24 December 2009

Hey! It's a Christmas Stocking!



I started this stocking at least one Christmas ago, maybe two? Finished yesterday while waiting for my car to be inspected. The impetus? My sister told me we had to bring our own stockings for Christmas this year. Thankfully, this one's big enough for the two of us to share, 'cause we've only got the one! Santa's far less picky about receptacles when he comes to our house.


Random big-worsted/small-bulky yarns, size 9 DPNs.

CO 56 sts. knit in the round. Let it sit around for a year if you don't make enough progress for it to be done by Christmas.
At some point, throw a short-row heel in there. It doesn't have to be very good.
At some other point, start decreasing for the toe. Close up the hole when it looks small enough.

Merry Christmas!

17 December 2009

Snail Hat!



Elizabeth Zimmermann's Snail Hat (Rav link) is one I've been wanting to knit for a while (ever since I saw the photo in Vogue Knitting last year, although I have Knitting Without Tears -- it looks so much more appealing on an actual person than it does not on a person)(sorry, I can't find the modeled photo online to link to!). I've also been aware that it's really not flattering for my face shape. And it's kind of a tough item to knit for someone else, because it's so silly-looking and therefore a very personal choice. But it's such an interesting pattern idea...

But then Nido opened. New LYS (actually, a fabric store with yarn, but the owner quickly discovered that there's a huge hungry market for a yarn shop in downtown Burlington), four blocks from my house. I've been popping in, checking up on her progress, giving suggestions now and then on what books to carry, etc. And the owner asked if I'd like to teach a class in the spring. Specifically, she wanted me to teach something that would use the Twinkle Soft Chunky she sells. My mind immediately went to the snail hat. It all clicked -- she loved the idea, and here we are!

So, I knit up a shop sample (pictured)(see? not flattering for my face shape). And my class is on the calendar. And it was super-quick -- although my instincts led me astray for a while, and I was stumped by Elizabeth's genius at first. But I got it all figured out (my usual advice to folks is to trust the pattern and go with it, and I didn't follow my own advice the first three times I started the hat! I was certain there was an error in Vogue's pattern. There wasn't.). And I'm about to bring it over to Nido so she can display it! Woo!

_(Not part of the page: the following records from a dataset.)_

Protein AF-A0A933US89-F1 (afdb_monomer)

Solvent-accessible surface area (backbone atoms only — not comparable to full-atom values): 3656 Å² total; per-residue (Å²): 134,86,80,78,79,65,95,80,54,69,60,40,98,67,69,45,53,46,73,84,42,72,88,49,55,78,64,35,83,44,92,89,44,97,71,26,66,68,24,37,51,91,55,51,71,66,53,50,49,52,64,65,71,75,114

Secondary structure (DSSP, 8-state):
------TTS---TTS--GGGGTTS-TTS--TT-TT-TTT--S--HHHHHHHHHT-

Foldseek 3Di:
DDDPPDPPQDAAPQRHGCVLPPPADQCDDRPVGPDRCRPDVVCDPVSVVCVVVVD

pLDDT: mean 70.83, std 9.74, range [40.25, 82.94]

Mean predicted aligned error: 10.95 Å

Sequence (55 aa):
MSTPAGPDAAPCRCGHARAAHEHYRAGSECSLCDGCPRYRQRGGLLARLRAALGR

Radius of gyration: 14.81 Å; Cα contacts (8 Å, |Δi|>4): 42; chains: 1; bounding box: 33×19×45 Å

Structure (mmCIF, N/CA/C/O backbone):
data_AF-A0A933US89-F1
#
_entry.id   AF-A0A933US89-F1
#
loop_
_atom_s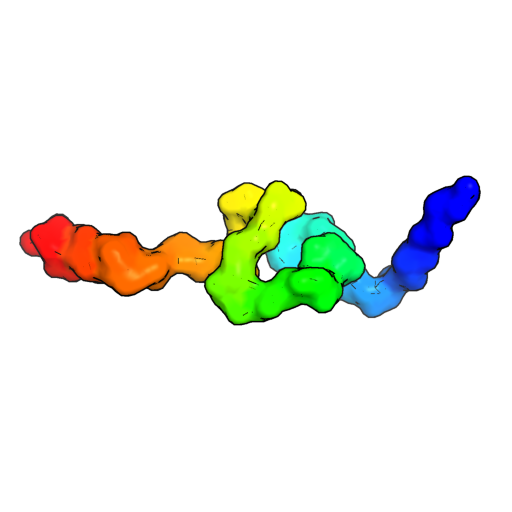ite.group_PDB
_atom_site.id
_atom_site.type_symbol
_atom_site.label_atom_id
_atom_site.label_alt_id
_atom_site.label_comp_id
_atom_site.label_asym_id
_atom_site.label_entity_id
_atom_site.label_seq_id
_atom_site.pdbx_PDB_ins_code
_atom_site.Cartn_x
_atom_site.Cartn_y
_atom_site.Cartn_z
_atom_site.occupancy
_atom_site.B_iso_or_equiv
_atom_site.auth_seq_id
_atom_site.auth_comp_id
_atom_site.auth_asym_id
_atom_site.auth_atom_id
_atom_site.pdbx_PDB_model_num
ATOM 1 N N . MET A 1 1 ? 7.398 2.935 -27.273 1.00 40.25 1 MET A N 1
ATOM 2 C CA . MET A 1 1 ? 7.730 1.555 -26.862 1.00 40.25 1 MET A CA 1
ATOM 3 C C . MET A 1 1 ? 7.724 1.510 -25.343 1.00 40.25 1 MET A C 1
ATOM 5 O O . MET A 1 1 ? 8.564 2.150 -24.729 1.00 40.25 1 MET A O 1
ATOM 9 N N . SER A 1 2 ? 6.701 0.893 -24.750 1.00 47.00 2 SER A N 1
ATOM 10 C CA . SER A 1 2 ? 6.517 0.844 -23.295 1.00 47.00 2 SER A CA 1
ATOM 11 C C . SER A 1 2 ? 7.428 -0.226 -22.702 1.00 47.00 2 SER A C 1
ATOM 13 O O . SER A 1 2 ? 7.307 -1.400 -23.040 1.00 47.00 2 SER A O 1
ATOM 15 N N . THR A 1 3 ? 8.364 0.194 -21.858 1.00 56.47 3 THR A N 1
ATOM 16 C CA . THR A 1 3 ? 9.313 -0.666 -21.146 1.00 56.47 3 THR A CA 1
ATOM 17 C C . THR A 1 3 ? 8.563 -1.676 -20.269 1.00 56.47 3 THR A C 1
ATOM 19 O O . THR A 1 3 ? 7.762 -1.247 -19.435 1.00 56.47 3 THR A O 1
ATOM 22 N N . PRO A 1 4 ? 8.791 -2.998 -20.399 1.00 55.38 4 PRO A N 1
ATOM 23 C CA . PRO A 1 4 ? 8.248 -3.948 -19.442 1.00 55.38 4 PRO A CA 1
ATOM 24 C C . PRO A 1 4 ? 9.008 -3.787 -18.124 1.00 55.38 4 PRO A C 1
ATOM 26 O O . PRO A 1 4 ? 10.205 -4.063 -18.043 1.00 55.38 4 PRO A O 1
ATOM 29 N N . ALA A 1 5 ? 8.315 -3.318 -17.085 1.00 55.88 5 ALA A N 1
ATOM 30 C CA . ALA A 1 5 ? 8.768 -3.501 -15.713 1.00 55.88 5 ALA A CA 1
ATOM 31 C C . ALA A 1 5 ? 9.071 -4.999 -15.521 1.00 55.88 5 ALA A C 1
ATOM 33 O O . ALA A 1 5 ? 8.227 -5.839 -15.832 1.00 55.88 5 ALA A O 1
ATOM 34 N N . GLY A 1 6 ? 10.304 -5.321 -15.121 1.00 52.72 6 GLY A N 1
ATOM 35 C CA . GLY A 1 6 ? 10.841 -6.681 -15.160 1.00 52.72 6 GLY A CA 1
ATOM 36 C C . GLY A 1 6 ? 9.972 -7.727 -14.435 1.00 52.72 6 GLY A C 1
ATOM 37 O O . GLY A 1 6 ? 9.269 -7.393 -13.479 1.00 52.72 6 GLY A O 1
ATOM 38 N N . PRO A 1 7 ? 10.037 -9.001 -14.861 1.00 54.50 7 PRO A N 1
ATOM 39 C CA . PRO A 1 7 ? 9.093 -10.055 -14.473 1.00 54.50 7 PRO A CA 1
ATOM 40 C C . PRO A 1 7 ? 9.168 -10.535 -13.010 1.00 54.50 7 PRO A C 1
ATOM 42 O O . PRO A 1 7 ? 8.421 -11.436 -12.650 1.00 54.50 7 PRO A O 1
ATOM 45 N N . ASP A 1 8 ? 10.007 -9.946 -12.153 1.00 55.66 8 ASP A N 1
ATOM 46 C CA . ASP A 1 8 ? 10.215 -10.415 -10.769 1.00 55.66 8 ASP A CA 1
ATOM 47 C C . ASP A 1 8 ? 9.649 -9.467 -9.694 1.00 55.66 8 ASP A C 1
ATOM 49 O O . ASP A 1 8 ? 9.945 -9.552 -8.505 1.00 55.66 8 ASP A O 1
ATOM 53 N N . ALA A 1 9 ? 8.800 -8.515 -10.077 1.00 67.06 9 ALA A N 1
ATOM 54 C CA . ALA A 1 9 ? 8.031 -7.770 -9.092 1.00 67.06 9 ALA A CA 1
ATOM 55 C C . ALA A 1 9 ? 6.766 -8.560 -8.745 1.00 67.06 9 ALA A C 1
ATOM 57 O O . ALA A 1 9 ? 5.766 -8.457 -9.457 1.00 67.06 9 ALA A O 1
ATOM 58 N N . ALA A 1 10 ? 6.800 -9.319 -7.643 1.00 72.81 10 ALA A N 1
ATOM 59 C CA . ALA A 1 10 ? 5.621 -10.017 -7.132 1.00 72.81 10 ALA A CA 1
ATOM 60 C C . ALA A 1 10 ? 4.392 -9.079 -7.149 1.00 72.81 10 ALA A C 1
ATOM 62 O O . ALA A 1 10 ? 4.481 -7.945 -6.647 1.00 72.81 10 ALA A O 1
ATOM 63 N N . PRO A 1 11 ? 3.264 -9.505 -7.749 1.00 76.50 11 PRO A N 1
ATOM 64 C CA . PRO A 1 11 ? 2.084 -8.667 -7.846 1.00 76.50 11 PRO A CA 1
ATOM 65 C C . PRO A 1 11 ? 1.590 -8.319 -6.445 1.00 76.50 11 PRO A C 1
ATOM 67 O O . PRO A 1 11 ? 1.652 -9.115 -5.504 1.00 76.50 11 PRO A O 1
ATOM 70 N N . CYS A 1 12 ? 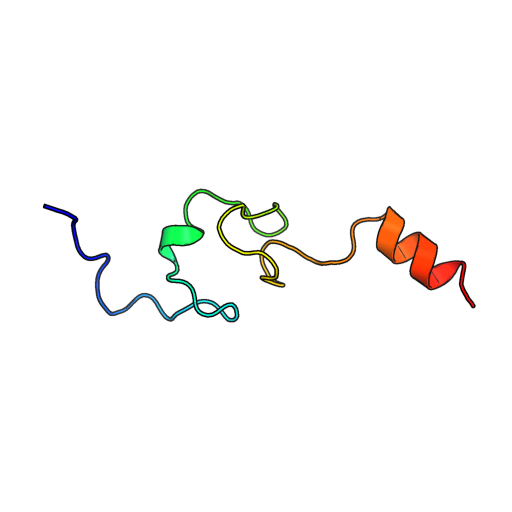1.101 -7.095 -6.288 1.00 80.31 12 CYS A N 1
ATOM 71 C CA . CYS A 1 12 ? 0.482 -6.681 -5.045 1.00 80.31 12 CYS A CA 1
ATOM 72 C C . CYS A 1 12 ? -0.773 -7.529 -4.783 1.00 80.31 12 CYS A C 1
ATOM 74 O O . CYS A 1 12 ? -1.385 -8.057 -5.707 1.00 80.31 12 CYS A O 1
ATOM 76 N N . ARG A 1 13 ? -1.229 -7.603 -3.527 1.00 78.50 13 ARG A N 1
ATOM 77 C CA . ARG A 1 13 ? -2.453 -8.340 -3.158 1.00 78.50 13 ARG A CA 1
ATOM 78 C C . ARG A 1 13 ? -3.713 -7.831 -3.880 1.00 78.50 13 ARG A C 1
ATOM 80 O O . ARG A 1 13 ? -4.703 -8.546 -3.939 1.00 78.50 13 ARG A O 1
ATOM 87 N N . CYS A 1 14 ? -3.683 -6.612 -4.419 1.00 80.44 14 CYS A N 1
ATOM 88 C CA . CYS A 1 14 ? -4.737 -6.069 -5.278 1.00 80.44 14 CYS A CA 1
ATOM 89 C C . CYS A 1 14 ? -4.676 -6.544 -6.744 1.00 80.44 14 CYS A C 1
ATOM 91 O O . CYS A 1 14 ? -5.545 -6.166 -7.516 1.00 80.44 14 CYS A O 1
ATOM 93 N N 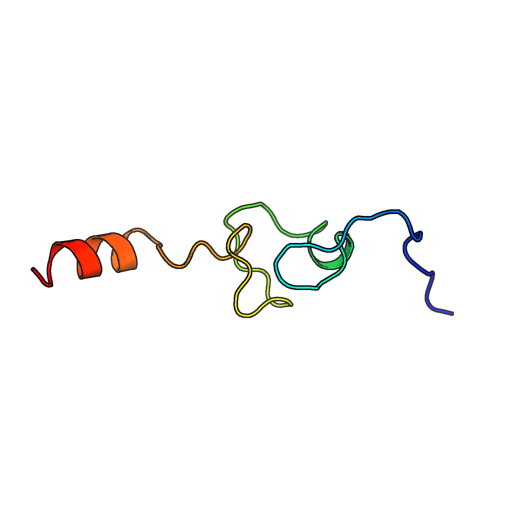. GLY A 1 15 ? -3.668 -7.329 -7.138 1.00 78.94 15 GLY A N 1
ATOM 94 C CA . GLY A 1 15 ? -3.478 -7.832 -8.504 1.00 78.94 15 GLY A CA 1
ATOM 95 C C . GLY A 1 15 ? -2.633 -6.936 -9.416 1.00 78.94 15 GLY A C 1
ATOM 96 O O . GLY A 1 15 ? -2.259 -7.363 -10.502 1.00 78.94 15 GLY A O 1
ATOM 97 N N . HIS A 1 16 ? -2.280 -5.719 -8.989 1.00 82.88 16 HIS A N 1
ATOM 98 C CA . HIS A 1 16 ? -1.449 -4.810 -9.785 1.00 82.88 16 HIS A CA 1
ATOM 99 C C . HIS A 1 16 ? 0.051 -5.021 -9.576 1.00 82.88 16 HIS A C 1
ATOM 101 O O . HIS A 1 16 ? 0.505 -5.423 -8.501 1.00 82.88 16 HIS A O 1
ATOM 107 N N . ALA A 1 17 ? 0.831 -4.662 -10.596 1.00 82.94 17 ALA A N 1
ATOM 108 C CA . ALA A 1 17 ? 2.284 -4.645 -10.518 1.00 82.94 17 ALA A CA 1
ATOM 109 C C . ALA A 1 17 ? 2.780 -3.703 -9.407 1.00 82.94 17 ALA A C 1
ATOM 111 O O . ALA A 1 17 ? 2.162 -2.679 -9.094 1.00 82.94 17 ALA A O 1
ATOM 112 N N . ARG A 1 18 ? 3.944 -4.017 -8.827 1.00 78.00 18 ARG A N 1
ATOM 113 C CA . ARG A 1 18 ? 4.582 -3.159 -7.814 1.00 78.00 18 ARG A CA 1
ATOM 114 C C . ARG A 1 18 ? 4.864 -1.745 -8.336 1.00 78.00 18 ARG A C 1
ATOM 116 O O . ARG A 1 18 ? 4.738 -0.805 -7.561 1.00 78.00 18 ARG A O 1
ATOM 123 N N . ALA A 1 19 ? 5.169 -1.604 -9.628 1.00 81.06 19 ALA A N 1
ATOM 124 C CA . ALA A 1 19 ? 5.421 -0.319 -10.284 1.00 81.06 19 ALA A CA 1
ATOM 125 C C . ALA A 1 19 ? 4.230 0.653 -10.167 1.00 81.06 19 ALA A C 1
ATOM 127 O O . ALA A 1 19 ? 4.410 1.834 -9.902 1.00 81.06 19 ALA A O 1
ATOM 128 N N . ALA A 1 20 ? 2.986 0.153 -10.196 1.00 80.38 20 ALA A N 1
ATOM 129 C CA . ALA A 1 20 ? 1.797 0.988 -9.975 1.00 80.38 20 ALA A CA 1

Now, let's hope people actually sign up for my classes. Time will tell -- one is late February, the other mid-March, so I won't know for a while.

09 December 2009

NHM #9



So my friend Aubrey and I went down to Mango's farm on Saturday to pick up our CSA share, and Mango saw us out the window and came running out: "Knitters! Knitters! Come inside and have some tea!" So we did. Then we spent a couple of hours sitting by the wood stove and knitting away. Then she showed us the baby chicks they'd just gotten the day before. (Having a friend with a farm is awesome! It's like having a friend with a swimming pool, only there are cute small animals!)

Well, while I was there, I did a bunch of work on this mitten, got about an inch or two past the thumb opening, and realized that the thumb was in the wrong place -- the gusset started way too soon, and the thumb opening was too low. Need extra rows! So I ripped back to the cuff, and then pouted, as I wasn't quite sure what to do.

Mango to the rescue! She ran upstairs, grabbed a book about Scandinavian knitting, and suddenly I had all kinds of options! I chose this leaf motif because the heart/flower-thingy pattern has leaves also, and this one happened to be a multiple-of-six pattern, which is handy when you've got 60 stitches.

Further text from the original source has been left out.